IRS proposed regulations impact estate planning - by John Varella

November 18, 2016 - Front Section
John Varella, Lourie & Cutler John Varella, Lourie & Cutler

Recently the IRS proposed regulations that would significantly impact the valuation of limited liability company interests, partnership interests and stock in family-controlled businesses for estate and gift tax purposes.

Often parent-owners of family businesses transfer their equity interests in the business to their children through gifts of LLC interests, partnership interests or stock. To determine the value of the gift, the taxpayer-parent takes into account restrictions on the partnership interests or stock, such as restrictions on transfer or the fact that the interest is a minority interest. These factors, among others, result in a reduction, or discount, in the gift’s value for gift tax purposes. The IRS proposed regulations would disregard certain restrictions in determining the fair market value of the transferred partnership interests or stock. As a result, the value of the gift would be higher, and, the imposition of the gift tax more likely.

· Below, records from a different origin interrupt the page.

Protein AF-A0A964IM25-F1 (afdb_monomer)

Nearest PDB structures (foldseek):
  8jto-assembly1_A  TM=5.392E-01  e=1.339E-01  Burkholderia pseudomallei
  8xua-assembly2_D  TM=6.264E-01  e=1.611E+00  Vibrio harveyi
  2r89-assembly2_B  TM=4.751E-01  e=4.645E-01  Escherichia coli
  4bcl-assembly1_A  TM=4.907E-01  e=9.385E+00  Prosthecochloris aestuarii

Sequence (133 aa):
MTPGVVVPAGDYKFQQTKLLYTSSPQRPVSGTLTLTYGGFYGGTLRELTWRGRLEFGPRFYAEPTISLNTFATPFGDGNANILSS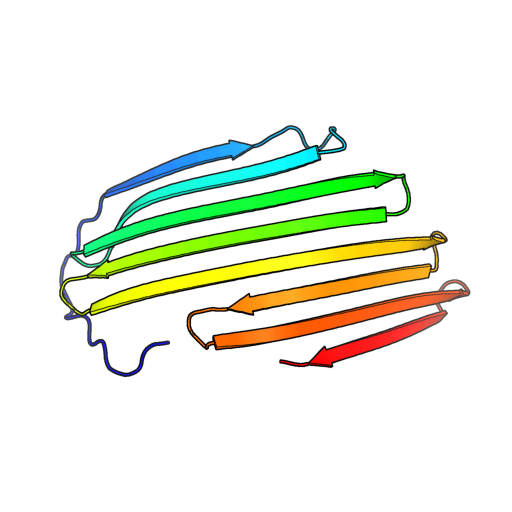RLTYTLTPRMFASALVQYQSASNAVSTNARFRWEYQPGSELFVVYSDG

Foldseek 3Di:
DDPDQDQDDDDDDKDKDKDKDWDDPPDLKTWIWIWIWMDDSQWIKTKIWIWIWHHPDPFKIKIWIWIWIWIDHPRDTDIWIKTKMKIKGHPDPFKIKIKMWMATPVVRDIKIKIKIWGDPDVVRIDIDIDIDD

Structure (mmCIF, N/CA/C/O backbone):
data_AF-A0A964IM25-F1
#
_entry.id   AF-A0A964IM25-F1
#
loop_
_atom_site.group_PDB
_atom_site.id
_atom_site.type_symbol
_atom_site.label_atom_id
_atom_site.label_alt_id
_atom_site.label_comp_id
_atom_site.label_asym_id
_atom_site.label_entity_id
_atom_site.label_seq_id
_atom_site.pdbx_PDB_ins_code
_atom_site.Cartn_x
_atom_site.Cartn_y
_atom_site.Cartn_z
_atom_site.occupancy
_atom_site.B_iso_or_equiv
_atom_site.auth_seq_id
_atom_site.auth_comp_id
_atom_site.auth_asym_id
_atom_site.auth_atom_id
_atom_site.pdbx_PDB_model_num
ATOM 1 N N . MET A 1 1 ? -5.308 -3.755 -19.514 1.00 41.16 1 MET A N 1
ATOM 2 C CA . MET A 1 1 ? -4.899 -4.459 -20.746 1.00 41.16 1 MET A CA 1
ATOM 3 C C . MET A 1 1 ? -4.958 -3.449 -21.871 1.00 41.16 1 MET A C 1
ATOM 5 O O 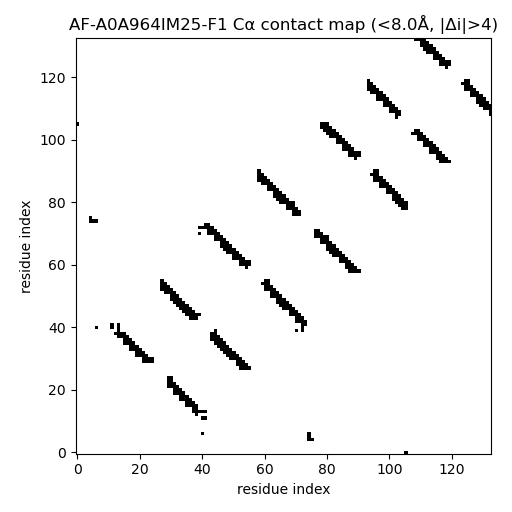. MET A 1 1 ? -6.041 -2.959 -22.154 1.00 41.16 1 MET A O 1
ATOM 9 N N . THR A 1 2 ? -3.818 -3.062 -22.433 1.00 40.41 2 THR A N 1
ATOM 10 C CA . THR A 1 2 ? -3.773 -2.209 -23.626 1.00 40.41 2 THR A CA 1
ATOM 11 C C . THR A 1 2 ? -4.241 -3.045 -24.822 1.00 40.41 2 THR A C 1
ATOM 13 O O . THR A 1 2 ? -3.662 -4.110 -25.056 1.00 40.41 2 THR A O 1
ATOM 16 N N . PRO A 1 3 ? -5.289 -2.647 -25.561 1.00 46.66 3 PRO A N 1
ATOM 17 C CA . PRO A 1 3 ? -5.696 -3.367 -26.761 1.00 46.66 3 PRO A CA 1
ATOM 18 C C . PRO A 1 3 ? -4.612 -3.213 -27.838 1.00 46.66 3 PRO A C 1
ATOM 20 O O . PRO A 1 3 ? -4.246 -2.090 -28.169 1.00 46.66 3 PRO A O 1
ATOM 23 N N . GLY A 1 4 ? -4.108 -4.323 -28.389 1.00 52.16 4 GLY A N 1
ATOM 24 C CA . GLY A 1 4 ? -3.356 -4.310 -29.656 1.00 52.16 4 GLY A CA 1
ATOM 25 C C . GLY A 1 4 ? -1.860 -4.642 -29.619 1.00 52.16 4 GLY A C 1
ATOM 26 O O . GLY A 1 4 ? -1.235 -4.624 -30.675 1.00 52.16 4 GLY A O 1
ATOM 27 N N . VAL A 1 5 ? -1.267 -4.993 -28.473 1.00 53.75 5 VAL A N 1
ATOM 28 C CA . VAL A 1 5 ? 0.142 -5.433 -28.438 1.00 53.75 5 VAL A CA 1
ATOM 29 C C . VAL A 1 5 ? 0.224 -6.939 -28.705 1.00 53.75 5 VAL A C 1
ATOM 31 O O . VAL A 1 5 ? -0.025 -7.754 -27.818 1.00 53.75 5 VAL A O 1
ATOM 34 N N . VAL A 1 6 ? 0.557 -7.316 -29.942 1.00 57.19 6 VAL A N 1
ATOM 35 C CA . VAL A 1 6 ? 0.851 -8.706 -30.323 1.00 57.19 6 VAL A CA 1
ATOM 36 C C . VAL A 1 6 ? 2.338 -8.958 -30.086 1.00 57.19 6 VAL A C 1
ATOM 38 O O . VAL A 1 6 ? 3.177 -8.468 -30.836 1.00 57.19 6 VAL A O 1
ATOM 41 N N . VAL A 1 7 ? 2.670 -9.710 -29.034 1.00 58.34 7 VAL A N 1
ATOM 42 C CA . VAL A 1 7 ? 4.044 -10.176 -28.796 1.00 58.34 7 VAL A CA 1
ATOM 43 C C . VAL A 1 7 ? 4.287 -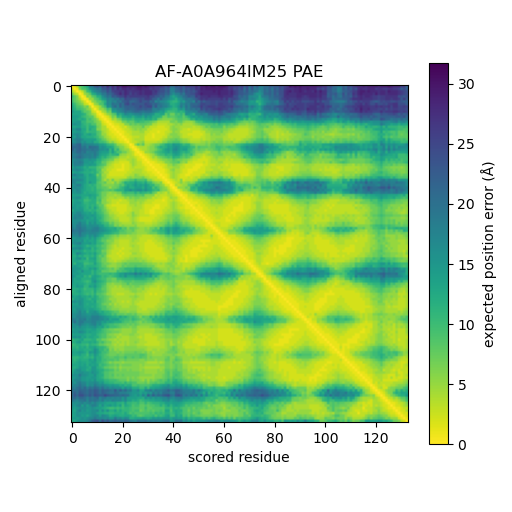11.401 -29.689 1.00 58.34 7 VAL A C 1
ATOM 45 O O . VAL A 1 7 ? 3.566 -12.391 -29.541 1.00 58.34 7 VAL A O 1
ATOM 48 N N . PRO A 1 8 ? 5.252 -11.369 -30.627 1.00 61.91 8 PRO A N 1
ATOM 49 C CA . PRO A 1 8 ? 5.582 -12.522 -31.459 1.00 61.91 8 PRO A CA 1
ATOM 50 C C . PRO A 1 8 ? 6.036 -13.703 -30.598 1.00 61.91 8 PRO A C 1
ATOM 52 O O . PRO A 1 8 ? 6.761 -13.523 -29.621 1.00 61.91 8 PRO A O 1
ATOM 55 N N . ALA A 1 9 ? 5.644 -14.923 -30.962 1.00 51.62 9 ALA A N 1
ATOM 56 C CA . ALA A 1 9 ? 6.163 -16.117 -30.306 1.00 51.62 9 ALA A CA 1
ATOM 57 C C . ALA A 1 9 ? 7.663 -16.278 -30.625 1.00 51.62 9 ALA A C 1
ATOM 59 O O . ALA A 1 9 ? 8.047 -16.316 -31.793 1.00 51.62 9 ALA A O 1
ATOM 60 N N . GLY A 1 10 ? 8.506 -16.365 -29.593 1.00 63.47 10 GLY A N 1
ATOM 61 C CA . GLY A 1 10 ? 9.955 -16.532 -29.715 1.00 63.47 10 GLY A CA 1
ATOM 62 C C . GLY A 1 10 ? 10.626 -16.793 -28.364 1.00 63.47 10 GLY A C 1
ATOM 63 O O . GLY A 1 10 ? 10.001 -16.636 -27.313 1.00 63.47 10 GLY A O 1
ATOM 64 N N . ASP A 1 11 ? 11.900 -17.188 -28.388 1.00 56.84 11 ASP A N 1
ATOM 65 C CA . ASP A 1 11 ? 12.700 -17.387 -27.176 1.00 56.84 11 ASP A CA 1
ATOM 66 C C . ASP A 1 11 ? 13.160 -16.040 -26.610 1.00 56.84 11 ASP A C 1
ATOM 68 O O . ASP A 1 11 ? 14.061 -15.387 -27.140 1.00 56.84 11 ASP A O 1
ATOM 72 N N . TYR A 1 12 ? 12.571 -15.632 -25.487 1.00 59.31 12 TYR A N 1
ATOM 73 C CA . TYR A 1 12 ? 12.983 -14.435 -24.760 1.00 59.31 12 TYR A CA 1
ATOM 74 C C . TYR A 1 12 ? 13.764 -14.829 -23.510 1.00 59.31 12 TYR A C 1
ATOM 76 O O . TYR A 1 12 ? 13.200 -15.309 -22.529 1.00 59.31 12 TYR A O 1
ATOM 84 N N . LYS A 1 13 ? 15.076 -14.585 -23.522 1.00 60.47 13 LYS A N 1
ATOM 85 C CA . LYS A 1 13 ? 15.900 -14.647 -22.312 1.00 60.47 13 LYS A CA 1
ATOM 86 C C . LYS A 1 13 ? 15.902 -13.276 -21.655 1.00 60.47 13 LYS A C 1
ATOM 88 O O . LYS A 1 13 ? 16.267 -12.284 -22.279 1.00 60.47 13 LYS A O 1
ATOM 93 N N . PHE A 1 14 ? 15.506 -13.222 -20.394 1.00 66.31 14 PHE A N 1
ATOM 94 C CA . PHE A 1 14 ? 15.540 -12.003 -19.601 1.00 66.31 14 PHE A CA 1
ATOM 95 C C . PHE A 1 14 ? 16.199 -12.283 -18.259 1.00 66.31 14 PHE A C 1
ATOM 97 O O . PHE A 1 14 ? 15.994 -13.326 -17.643 1.00 66.31 14 PHE A O 1
ATOM 104 N N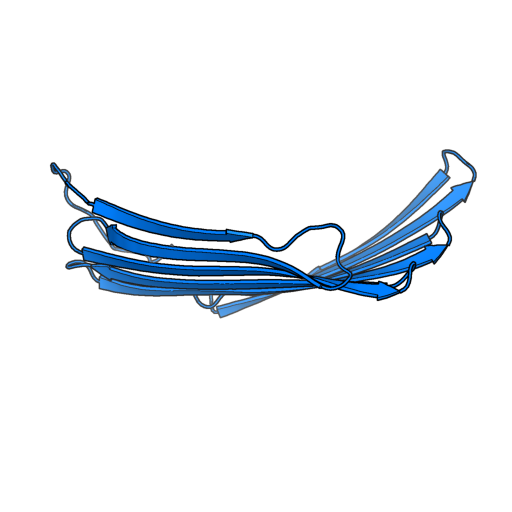 . GLN A 1 15 ? 16.998 -11.324 -17.813 1.00 72.81 15 GLN A N 1
ATOM 105 C CA . GLN A 1 15 ? 17.567 -11.311 -16.478 1.00 72.81 15 GLN A CA 1
ATOM 106 C C . GLN A 1 15 ? 16.872 -10.208 -15.691 1.00 72.81 15 GLN A C 1
ATOM 108 O O . GLN A 1 15 ? 16.727 -9.091 -16.189 1.00 72.81 15 GLN A O 1
ATOM 113 N N . GLN A 1 16 ? 16.430 -10.526 -14.479 1.00 82.44 16 GLN A N 1
ATOM 114 C CA . GLN A 1 16 ? 15.811 -9.571 -13.571 1.00 82.44 16 GLN A CA 1
ATOM 115 C C . GLN A 1 16 ? 16.576 -9.551 -12.259 1.00 82.44 16 GLN A C 1
ATOM 117 O O . GLN A 1 16 ? 16.862 -10.591 -11.668 1.00 82.44 16 GLN A O 1
ATOM 122 N N . THR A 1 17 ? 16.887 -8.348 -11.805 1.00 86.12 17 THR A N 1
ATOM 123 C CA . THR A 1 17 ? 17.484 -8.093 -10.504 1.00 86.12 17 THR A CA 1
ATOM 124 C C . THR A 1 17 ? 16.388 -7.593 -9.584 1.00 86.12 17 THR A C 1
ATOM 126 O O . THR A 1 17 ? 15.728 -6.596 -9.879 1.00 86.12 17 THR A O 1
ATOM 129 N N . LYS A 1 18 ? 16.196 -8.288 -8.463 1.00 91.31 18 LYS A N 1
ATOM 130 C CA . LYS A 1 18 ? 15.209 -7.935 -7.446 1.00 91.31 18 LYS A CA 1
ATOM 131 C C . LYS A 1 18 ? 15.913 -7.611 -6.137 1.00 91.31 18 LYS A C 1
ATOM 133 O O . LYS A 1 18 ? 16.622 -8.449 -5.588 1.00 91.31 18 LYS A O 1
ATOM 138 N N . LEU A 1 19 ? 15.687 -6.409 -5.628 1.00 92.88 19 LEU A N 1
ATOM 139 C CA . LEU A 1 19 ? 16.098 -5.985 -4.297 1.00 92.88 19 LEU A CA 1
ATOM 140 C C . LEU A 1 19 ? 14.867 -5.948 -3.400 1.00 92.88 19 LEU A C 1
ATOM 142 O O . LEU A 1 19 ? 13.875 -5.291 -3.713 1.00 92.88 19 LEU A O 1
ATOM 146 N N . LEU A 1 20 ? 14.938 -6.668 -2.286 1.00 93.69 20 LEU A N 1
ATOM 147 C CA . LEU A 1 20 ? 13.888 -6.729 -1.281 1.00 93.69 20 LEU A CA 1
ATOM 148 C C . LEU A 1 20 ? 14.444 -6.205 0.037 1.00 93.69 20 LEU A C 1
ATOM 150 O O . LEU A 1 20 ? 15.405 -6.750 0.572 1.00 93.69 20 LEU A O 1
ATOM 154 N N . TYR A 1 21 ? 13.799 -5.184 0.579 1.00 92.12 21 TYR A N 1
ATOM 155 C CA . TYR A 1 21 ? 14.066 -4.680 1.913 1.00 92.12 21 TYR A CA 1
ATOM 156 C C . TYR A 1 21 ? 12.793 -4.791 2.744 1.00 92.12 21 TYR A C 1
ATOM 158 O O . TYR A 1 21 ? 11.758 -4.236 2.380 1.00 92.12 21 TYR A O 1
ATOM 166 N N . THR A 1 22 ? 12.862 -5.516 3.857 1.00 90.38 22 THR A N 1
ATOM 167 C CA . THR A 1 22 ? 11.731 -5.694 4.773 1.00 90.38 22 THR A CA 1
ATOM 168 C C . THR A 1 22 ? 12.104 -5.144 6.139 1.00 90.38 22 THR A C 1
ATOM 170 O O . THR A 1 22 ? 13.092 -5.566 6.736 1.00 90.38 22 THR A O 1
ATOM 173 N N . SER A 1 23 ? 11.312 -4.192 6.624 1.00 88.12 23 SER A N 1
ATOM 174 C CA . SER A 1 23 ? 11.403 -3.686 7.992 1.00 88.12 23 SER A CA 1
ATOM 175 C C . SER A 1 23 ? 10.700 -4.643 8.957 1.00 88.12 23 SER A C 1
ATOM 177 O O . SER A 1 23 ? 9.764 -5.346 8.575 1.00 88.12 23 SER A O 1
ATOM 179 N N . SER A 1 24 ? 11.132 -4.663 10.220 1.00 83.94 24 SER A N 1
ATOM 180 C CA . SER A 1 24 ? 10.544 -5.543 11.234 1.00 83.94 24 SER A CA 1
ATOM 181 C C . SER A 1 24 ? 9.053 -5.232 11.446 1.00 83.94 24 SER A C 1
ATOM 183 O O . SER A 1 24 ? 8.715 -4.075 11.714 1.00 83.94 24 SER A O 1
ATOM 185 N N . PRO A 1 25 ? 8.164 -6.244 11.403 1.00 74.06 25 PRO A N 1
ATOM 186 C CA . PRO A 1 25 ? 6.729 -6.068 11.631 1.00 74.06 25 PRO A CA 1
ATOM 187 C C . PRO A 1 25 ? 6.385 -5.705 13.083 1.00 74.06 25 PRO A C 1
ATOM 189 O O . PRO A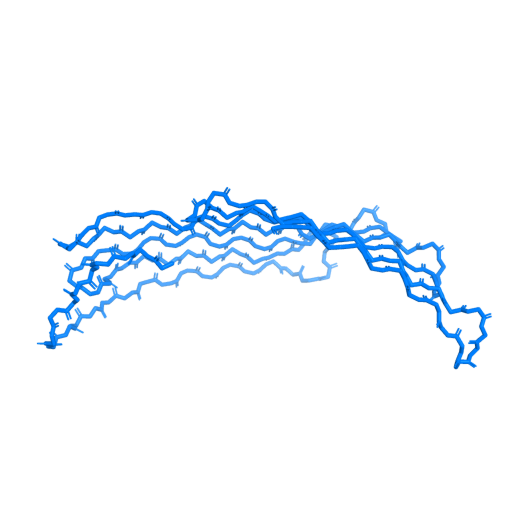 1 25 ? 5.258 -5.322 13.360 1.00 74.06 25 PRO A O 1
ATOM 192 N N . GLN A 1 26 ? 7.343 -5.796 14.013 1.00 76.31 26 GLN A N 1
ATOM 193 C CA . GLN A 1 26 ? 7.149 -5.429 15.423 1.00 76.31 26 GLN A CA 1
ATOM 194 C C . GLN A 1 26 ? 7.222 -3.915 15.674 1.00 76.31 26 GLN A C 1
ATOM 196 O O . GLN A 1 26 ? 7.030 -3.466 16.802 1.00 76.31 26 GLN A O 1
ATOM 201 N N . ARG A 1 27 ? 7.561 -3.117 14.654 1.00 82.31 27 ARG A N 1
ATOM 202 C CA . ARG A 1 27 ? 7.650 -1.661 14.777 1.00 82.31 27 ARG A CA 1
ATOM 203 C C . ARG A 1 27 ? 6.329 -1.013 14.357 1.00 82.31 27 ARG A C 1
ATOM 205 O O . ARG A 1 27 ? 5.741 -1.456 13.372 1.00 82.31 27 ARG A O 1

The proposed regulations attempt to prevent the gift tax reduction in multiple ways. First, the regulations would disregard restrictions on liquidations that are not mandated by federal or state law. Second, the regulations would disregard the ability of nonfamily member owners to prohibit the removal of certain restrictions unless the nonfamily member had held the interest for more than 3 years and owns a substantial interest in the business. Third, the regulations would eliminate a discount for an equity interest that did not convey voting rights with it. Fourth, the regulations would disregard transfers of interests that did not also convey the right to liquidate the business. The regulations will apply to transfers occurring after the date that final regulations are published.

The impact of these regulations on the manner in which family businesses are passed down from one generation to another cannot be understated. The limitations would significantly limit the taxpayer’s ability to take discounts for lack of control and/or minority interest on the transfer of an equity interest to a family member. Family business owners may want to consult their tax lawyers regarding these proposed regulation.

John Varella is an attorney with Lourie & Cutler, Boston, Mass.